The monospot test, a form of the heterophile antibody test,[1] is a rapid test for infectious mononucleosis due to Epstein–Barr virus (EBV). Commercially-available test kits are 70-92% sensitive and 96-100% specific.[2] It will generally not be positive during the 4-6 week incubation period before the onset of symptoms. It will also not generally be positive after active infection has subsided, even though the virus persists in the same cells in the body for the rest of the carrier's life.

Contents

Process

The test relies on the agglutination of horse RBCs by heterophile antibodies in patient's serum. Heterophile means it reacts with proteins across species lines. [3] A 20% suspension of horse red cells is used in an isotonic 3-8 % sodium citrate formulation. One drop of the patient’s neat serum to be tested is mixed on an opal glass slide with one drop of a particulate suspension of guinea-pig kidney stroma, and a suspension of beef red cell stroma; sera and suspensions are mixed with a wooden applicator for 10 times. Ten micro liter of the horse red cell suspension are then added and mixed with each drop of absorbed serum. The mixture is left undisturbed for one minute (not rocked or shaken). Examine for the presence or absence of red cell agglutination. If stronger with the sera absorbed with guinea-pig kidney, the test is positive. If stronger with the sera absorbed with beef red cell stroma, the test is negative. If agglutination is absent in both mixtures, the test is negative.
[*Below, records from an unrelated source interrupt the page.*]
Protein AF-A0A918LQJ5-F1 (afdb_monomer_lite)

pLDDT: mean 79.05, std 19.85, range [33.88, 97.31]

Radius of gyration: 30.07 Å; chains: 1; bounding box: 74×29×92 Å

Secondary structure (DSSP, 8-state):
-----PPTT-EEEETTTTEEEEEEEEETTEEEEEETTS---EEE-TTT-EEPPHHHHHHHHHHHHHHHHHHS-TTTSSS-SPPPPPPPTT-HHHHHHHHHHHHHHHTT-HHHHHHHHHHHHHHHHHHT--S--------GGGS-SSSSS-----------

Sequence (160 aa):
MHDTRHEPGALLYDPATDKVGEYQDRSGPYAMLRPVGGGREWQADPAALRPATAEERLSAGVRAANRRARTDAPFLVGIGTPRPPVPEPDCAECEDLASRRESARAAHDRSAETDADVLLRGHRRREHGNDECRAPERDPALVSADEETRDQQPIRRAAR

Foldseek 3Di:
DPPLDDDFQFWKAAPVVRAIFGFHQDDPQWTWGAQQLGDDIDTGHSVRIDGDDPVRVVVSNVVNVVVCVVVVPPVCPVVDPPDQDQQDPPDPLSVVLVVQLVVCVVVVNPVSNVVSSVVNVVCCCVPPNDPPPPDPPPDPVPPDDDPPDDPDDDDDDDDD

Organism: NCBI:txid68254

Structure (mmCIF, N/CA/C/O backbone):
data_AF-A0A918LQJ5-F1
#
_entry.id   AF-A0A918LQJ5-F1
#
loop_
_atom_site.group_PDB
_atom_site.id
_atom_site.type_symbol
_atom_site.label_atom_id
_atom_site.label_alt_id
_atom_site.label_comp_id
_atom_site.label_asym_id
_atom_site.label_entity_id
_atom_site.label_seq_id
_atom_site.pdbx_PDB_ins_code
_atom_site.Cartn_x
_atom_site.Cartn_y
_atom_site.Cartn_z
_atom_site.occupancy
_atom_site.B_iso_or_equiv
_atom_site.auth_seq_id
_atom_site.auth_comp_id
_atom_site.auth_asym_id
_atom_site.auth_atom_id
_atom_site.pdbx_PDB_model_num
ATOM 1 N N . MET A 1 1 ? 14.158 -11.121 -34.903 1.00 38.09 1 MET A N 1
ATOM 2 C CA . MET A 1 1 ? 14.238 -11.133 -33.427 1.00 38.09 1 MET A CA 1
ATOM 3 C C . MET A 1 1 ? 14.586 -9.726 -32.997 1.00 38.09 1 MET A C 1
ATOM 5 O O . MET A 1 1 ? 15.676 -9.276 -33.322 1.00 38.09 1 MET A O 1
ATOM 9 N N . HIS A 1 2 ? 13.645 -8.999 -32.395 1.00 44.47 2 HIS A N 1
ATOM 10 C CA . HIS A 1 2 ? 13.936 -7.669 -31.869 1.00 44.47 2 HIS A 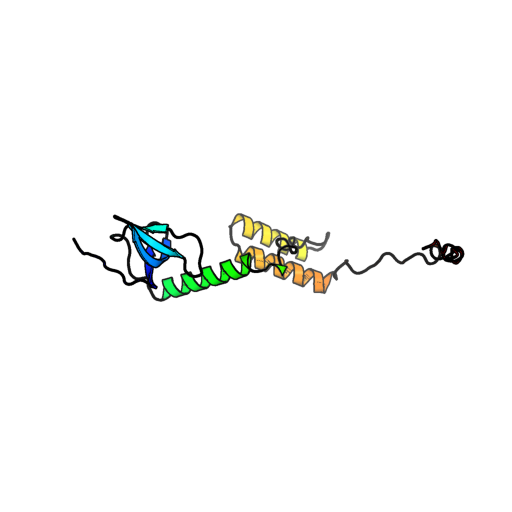CA 1
ATOM 11 C C . HIS A 1 2 ? 14.768 -7.857 -30.605 1.00 44.47 2 HIS A C 1
ATOM 13 O O . HIS A 1 2 ? 14.314 -8.466 -29.640 1.00 44.47 2 HIS A O 1
ATOM 19 N N . ASP A 1 3 ? 16.020 -7.424 -30.663 1.00 49.53 3 ASP A N 1
ATOM 20 C CA . ASP A 1 3 ? 16.872 -7.333 -29.492 1.00 49.53 3 ASP A CA 1
ATOM 21 C C . ASP A 1 3 ? 16.373 -6.127 -28.698 1.00 49.53 3 ASP A C 1
ATOM 23 O O . ASP A 1 3 ? 16.753 -4.989 -28.970 1.00 49.53 3 ASP A O 1
ATOM 27 N N . THR A 1 4 ? 15.415 -6.353 -27.797 1.00 58.09 4 THR A N 1
ATOM 28 C CA . THR A 1 4 ? 14.875 -5.308 -26.924 1.00 58.09 4 THR A CA 1
ATOM 29 C C . THR A 1 4 ? 15.933 -4.965 -25.875 1.00 58.09 4 THR A C 1
ATOM 31 O O . THR A 1 4 ? 15.861 -5.375 -24.719 1.00 58.09 4 THR A O 1
ATOM 34 N N . ARG A 1 5 ? 16.992 -4.271 -26.305 1.00 67.56 5 ARG A N 1
ATOM 35 C CA . ARG A 1 5 ? 18.012 -3.705 -25.422 1.00 67.56 5 ARG A CA 1
ATOM 36 C C . ARG A 1 5 ? 17.382 -2.555 -24.659 1.00 67.56 5 ARG A C 1
ATOM 38 O O . ARG A 1 5 ? 17.349 -1.424 -25.133 1.00 67.56 5 ARG A O 1
ATOM 45 N N . HIS A 1 6 ? 16.836 -2.865 -23.495 1.00 77.00 6 HIS A N 1
ATOM 46 C CA . HIS A 1 6 ? 16.494 -1.850 -22.517 1.00 77.00 6 HIS A CA 1
ATOM 47 C C . HIS A 1 6 ? 17.770 -1.348 -21.847 1.00 77.00 6 HIS A C 1
ATOM 49 O O . HIS A 1 6 ? 18.702 -2.117 -21.608 1.00 77.00 6 HIS A O 1
ATOM 55 N N . GLU A 1 7 ? 17.819 -0.052 -21.562 1.00 81.94 7 GLU A N 1
ATOM 56 C CA . GLU A 1 7 ? 18.924 0.520 -20.803 1.00 81.94 7 GLU A CA 1
ATOM 57 C C . GLU A 1 7 ? 18.730 0.239 -19.306 1.00 81.94 7 GLU A C 1
ATOM 59 O O . GLU A 1 7 ? 17.596 0.316 -18.813 1.00 81.94 7 GLU A O 1
ATOM 64 N N . PRO A 1 8 ? 19.805 -0.086 -18.566 1.00 86.94 8 PRO A N 1
ATOM 65 C CA . PRO A 1 8 ? 19.751 -0.178 -17.114 1.00 86.94 8 PRO A CA 1
ATOM 66 C C . PRO A 1 8 ? 19.126 1.080 -16.490 1.00 86.94 8 PRO A C 1
ATOM 68 O O . PRO A 1 8 ? 19.481 2.202 -16.844 1.00 86.94 8 PRO A O 1
ATOM 71 N N . GLY A 1 9 ? 18.175 0.893 -15.575 1.00 87.19 9 GLY A N 1
ATOM 72 C CA . GLY A 1 9 ? 17.383 1.959 -14.953 1.00 87.19 9 GLY A CA 1
ATOM 73 C C . GLY A 1 9 ? 16.063 2.289 -15.664 1.00 87.19 9 GLY A C 1
ATOM 74 O O . GLY A 1 9 ? 15.262 3.061 -15.134 1.00 87.19 9 GLY A O 1
ATOM 75 N N . ALA A 1 10 ? 15.775 1.703 -16.833 1.00 90.69 10 ALA A N 1
ATOM 76 C CA . ALA A 1 10 ? 14.486 1.889 -17.497 1.00 90.69 10 ALA A CA 1
ATOM 77 C C . ALA A 1 10 ? 13.338 1.240 -16.702 1.00 90.69 10 ALA A C 1
ATOM 79 O O . ALA A 1 10 ? 13.421 0.077 -16.315 1.00 90.69 10 ALA A O 1
ATOM 80 N N . LEU A 1 11 ? 12.235 1.969 -16.500 1.00 93.81 11 LEU A N 1
ATOM 81 C CA . LEU A 1 11 ? 11.033 1.438 -15.847 1.00 93.81 11 LEU A CA 1
ATOM 82 C C . LEU A 1 11 ? 10.152 0.682 -16.843 1.00 93.81 11 LEU A C 1
ATOM 84 O O . LEU A 1 11 ? 9.563 1.278 -17.753 1.00 93.81 11 LEU A O 1
ATOM 88 N N . LEU A 1 12 ? 10.034 -0.625 -16.630 1.00 95.00 12 LEU A N 1
ATOM 89 C CA . LEU A 1 12 ? 9.265 -1.544 -17.457 1.00 95.00 12 LEU A CA 1
ATOM 90 C C . LEU A 1 12 ? 8.095 -2.122 -16.667 1.00 95.00 12 LEU A C 1
ATOM 92 O O . LEU A 1 12 ? 8.222 -2.440 -15.485 1.00 95.00 12 LEU A O 1
ATOM 96 N N . TYR A 1 13 ? 6.954 -2.243 -17.335 1.00 95.50 13 TYR A N 1
ATOM 97 C CA . TYR A 1 13 ? 5.785 -2.944 -16.833 1.00 95.50 13 TYR A CA 1
ATOM 98 C C . TYR A 1 13 ? 5.810 -4.393 -17.318 1.00 95.50 13 TYR A C 1
ATOM 100 O O . TYR A 1 13 ? 5.986 -4.659 -18.511 1.00 95.50 13 TYR A O 1
ATOM 108 N N . ASP A 1 14 ? 5.617 -5.305 -16.373 1.00 94.56 14 ASP A N 1
ATOM 109 C CA . ASP A 1 14 ? 5.504 -6.738 -16.587 1.00 94.56 14 ASP A CA 1
ATOM 110 C C . ASP A 1 14 ? 4.033 -7.172 -16.433 1.00 94.56 14 ASP A C 1
ATOM 112 O O . ASP A 1 14 ? 3.525 -7.220 -15.305 1.00 94.56 14 ASP A O 1
ATOM 116 N N . PRO A 1 15 ? 3.339 -7.511 -17.536 1.00 92.62 15 PRO A N 1
ATOM 117 C CA . PRO A 1 15 ? 1.944 -7.944 -17.493 1.00 92.62 15 PRO A CA 1
ATOM 118 C C . PRO A 1 15 ? 1.754 -9.303 -16.808 1.00 92.62 15 PRO A C 1
ATOM 120 O O . PRO A 1 15 ? 0.657 -9.586 -16.336 1.00 92.62 15 PRO A O 1
ATOM 123 N N . ALA A 1 16 ? 2.790 -10.147 -16.723 1.00 91.81 16 ALA A N 1
ATOM 124 C CA . ALA A 1 16 ? 2.677 -11.451 -16.070 1.00 91.81 16 ALA A CA 1
ATOM 125 C C . ALA A 1 16 ? 2.583 -11.324 -14.543 1.00 91.81 16 ALA A C 1
ATOM 127 O O . ALA A 1 16 ? 1.989 -12.175 -13.880 1.00 91.81 16 ALA A O 1
ATOM 128 N N . THR A 1 17 ? 3.168 -10.265 -13.977 1.00 89.56 17 THR A N 1
ATOM 129 C CA . THR A 1 17 ? 3.172 -10.020 -12.530 1.00 89.56 17 THR A CA 1
ATOM 130 C C . THR A 1 17 ? 2.364 -8.797 -12.103 1.00 89.56 17 THR A C 1
ATOM 132 O O . THR A 1 17 ? 2.247 -8.569 -10.897 1.00 89.56 17 THR A O 1
ATOM 135 N N . ASP A 1 18 ? 1.814 -8.045 -13.063 1.00 91.81 18 ASP A N 1
ATOM 136 C CA . ASP A 1 18 ? 1.137 -6.753 -12.881 1.00 91.81 18 ASP A CA 1
ATOM 137 C C . ASP A 1 18 ? 1.979 -5.763 -12.054 1.00 91.81 18 ASP A C 1
ATOM 139 O O . ASP A 1 18 ? 1.532 -5.135 -11.089 1.00 91.81 18 ASP A O 1
ATOM 143 N N . LYS A 1 19 ? 3.274 -5.679 -12.380 1.00 92.81 19 LYS A N 1
ATOM 144 C CA . LYS A 1 19 ? 4.253 -4.885 -11.626 1.00 92.81 19 LYS A CA 1
ATOM 145 C C . LYS A 1 19 ? 5.129 -4.054 -12.541 1.00 92.81 19 LYS A C 1
ATOM 147 O O . LYS A 1 19 ? 5.383 -4.399 -13.687 1.00 92.81 19 LYS A O 1
ATOM 152 N N . VAL A 1 20 ? 5.643 -2.966 -11.975 1.00 95.62 20 VAL A N 1
ATOM 153 C CA . VAL A 1 20 ? 6.661 -2.122 -12.601 1.00 95.62 20 VAL A CA 1
ATOM 154 C C . VAL A 1 20 ? 7.998 -2.352 -11.910 1.00 95.62 20 VAL A C 1
ATOM 156 O O . VAL A 1 20 ? 8.068 -2.340 -10.674 1.00 95.62 20 VAL A O 1
ATOM 159 N N . GLY A 1 21 ? 9.050 -2.533 -12.703 1.00 94.69 21 GLY A N 1
ATOM 160 C CA . GLY A 1 21 ? 10.420 -2.686 -12.228 1.00 94.69 21 GLY A CA 1
ATOM 161 C C . GLY A 1 21 ? 11.425 -1.882 -13.038 1.00 94.69 21 GLY A C 1
ATOM 162 O O . GLY A 1 21 ? 11.199 -1.574 -14.205 1.00 94.69 21 GLY A O 1
ATOM 163 N N . GLU A 1 22 ? 12.536 -1.548 -12.397 1.00 95.25 22 GLU A N 1
ATOM 164 C CA . GLU A 1 22 ? 13.732 -1.003 -13.028 1.00 95.25 22 GLU A CA 1
ATOM 165 C C . GLU A 1 22 ? 14.495 -2.149 -13.694 1.00 95.25 22 GLU A C 1
ATOM 167 O O . GLU A 1 22 ? 14.804 -3.158 -13.054 1.00 95.25 22 GLU A O 1
ATOM 172 N N . TYR A 1 23 ? 14.768 -2.015 -14.988 1.00 94.44 23 TYR A N 1
ATOM 173 C CA . TYR A 1 23 ? 15.609 -2.944 -15.726 1.00 94.44 23 TYR A CA 1
ATOM 174 C C . TYR A 1 23 ? 17.037 -2.878 -15.201 1.00 94.44 23 TYR A C 1
ATOM 176 O O . TYR A 1 23 ? 17.641 -1.811 -15.175 1.00 94.44 23 TYR A O 1
ATOM 184 N N . GLN A 1 24 ? 17.567 -4.018 -14.772 1.00 93.31 24 GLN A N 1
ATOM 185 C CA . GLN A 1 24 ? 18.921 -4.113 -14.240 1.00 93.31 24 GLN A CA 1
ATOM 186 C C . GLN A 1 24 ? 19.880 -4.605 -15.319 1.00 93.31 24 GLN A C 1
ATOM 188 O O . GLN A 1 24 ? 20.806 -3.894 -15.698 1.00 93.31 24 GLN A O 1
ATOM 193 N N . ASP A 1 25 ? 19.648 -5.824 -15.801 1.00 89.81 25 ASP A N 1
ATOM 194 C CA . ASP A 1 25 ? 20.484 -6.490 -16.795 1.00 89.81 25 ASP A CA 1
ATOM 195 C C . ASP A 1 25 ? 19.726 -7.678 -17.411 1.00 89.81 25 ASP A C 1
ATOM 197 O O . ASP A 1 25 ? 18.608 -8.013 -17.003 1.00 89.81 25 ASP A O 1
ATOM 201 N N . ARG A 1 26 ? 20.341 -8.351 -18.380 1.00 88.62 26 ARG A N 1
ATOM 202 C CA . ARG A 1 26 ? 19.843 -9.581 -18.986 1.00 88.62 26 ARG A CA 1
ATOM 203 C C . ARG A 1 26 ? 20.550 -10.794 -18.389 1.00 88.62 26 ARG A C 1
ATOM 205 O O . ARG A 1 26 ? 21.772 -10.893 -18.423 1.00 88.62 26 ARG A O 1
ATOM 212 N N . SER A 1 27 ? 19.778 -11.770 -17.916 1.00 88.88 27 SER A N 1
ATOM 213 C CA . SER A 1 27 ? 20.291 -13.064 -17.460 1.00 88.88 27 SER A CA 1
ATOM 214 C C . SER A 1 27 ? 19.777 -14.172 -18.380 1.00 88.88 27 SER A C 1
ATOM 216 O O . SER A 1 27 ? 18.640 -14.633 -18.275 1.00 88.88 27 SER A O 1
ATOM 218 N N . GLY A 1 28 ? 20.610 -14.563 -19.349 1.00 86.31 28 GLY A N 1
ATOM 219 C CA . GLY A 1 28 ? 20.241 -15.544 -20.371 1.00 86.31 28 GLY A CA 1
ATOM 220 C C . GLY A 1 28 ? 19.036 -15.084 -21.213 1.00 86.31 28 GLY A C 1
ATOM 221 O O . GLY A 1 28 ? 19.086 -14.004 -21.814 1.00 86.31 28 GLY A O 1
ATOM 222 N N . PRO A 1 29 ? 17.952 -15.879 -21.306 1.00 88.62 29 PRO A N 1
ATOM 223 C CA . PRO A 1 29 ? 16.764 -15.485 -22.057 1.00 88.62 29 PRO A CA 1
ATOM 224 C C . PRO A 1 29 ? 15.889 -14.463 -21.314 1.00 88.62 29 PRO A C 1
ATOM 226 O O . PRO A 1 29 ? 15.001 -13.890 -21.938 1.00 88.62 29 PRO A O 1
ATOM 229 N N . TYR A 1 30 ? 16.137 -14.212 -20.023 1.00 90.75 30 TYR A N 1
ATOM 230 C CA . TYR A 1 30 ? 15.278 -13.386 -19.178 1.00 90.75 30 TYR A CA 1
ATOM 231 C C . TYR A 1 30 ? 15.854 -11.990 -18.930 1.00 90.75 30 TYR A C 1
ATOM 233 O O . TYR A 1 30 ? 17.066 -11.799 -18.806 1.00 90.75 30 TYR A O 1
ATOM 241 N N . ALA A 1 31 ? 14.962 -11.010 -18.809 1.00 91.50 31 ALA A N 1
ATOM 242 C CA . ALA A 1 31 ? 15.272 -9.691 -18.277 1.00 91.50 31 ALA A CA 1
ATOM 243 C C . ALA A 1 31 ? 15.208 -9.726 -16.745 1.00 91.50 31 ALA A C 1
ATOM 245 O O . ALA A 1 31 ? 14.278 -10.305 -16.181 1.00 91.50 31 ALA A O 1
ATOM 246 N N . MET A 1 32 ? 16.173 -9.097 -16.074 1.00 94.25 32 MET A N 1
ATOM 247 C CA . MET A 1 32 ? 16.179 -8.948 -14.621 1.00 94.25 32 MET A CA 1
ATOM 248 C C . MET A 1 32 ? 15.599 -7.587 -14.238 1.00 94.25 32 MET A C 1
ATOM 250 O O . MET A 1 32 ? 16.120 -6.544 -14.641 1.00 94.25 32 MET A O 1
ATOM 254 N N . LEU A 1 33 ? 14.530 -7.602 -13.445 1.00 94.94 33 LEU A N 1
ATOM 255 C CA . LEU A 1 33 ? 13.838 -6.411 -12.967 1.00 94.94 33 LEU A CA 1
ATOM 256 C C . LEU A 1 33 ? 13.972 -6.271 -11.456 1.00 94.94 33 LEU A C 1
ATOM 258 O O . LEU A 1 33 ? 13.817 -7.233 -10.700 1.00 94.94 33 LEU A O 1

A known 'positive' and 'negative' control serum is tested with each batch of test sera.

Indications

It is indicated as a confirmatory test when a physician suspects EBV, typically in the presence of clinical features such as fever, malaise, pharyngitis, tender lymphadenopathy (especially posterior cervical; often called "tender glands") and splenomegaly.[4]

Usefulness of the test

Because the specificity of the test is high, a positive test is useful in confirming EBV. However, the sensitivity is only moderate, so a negative test does not exclude EBV.

This lack of sensitivity is especially the case in young children, many of whom will not produce the heterophile antibody at any stage and thus have a false negative test result.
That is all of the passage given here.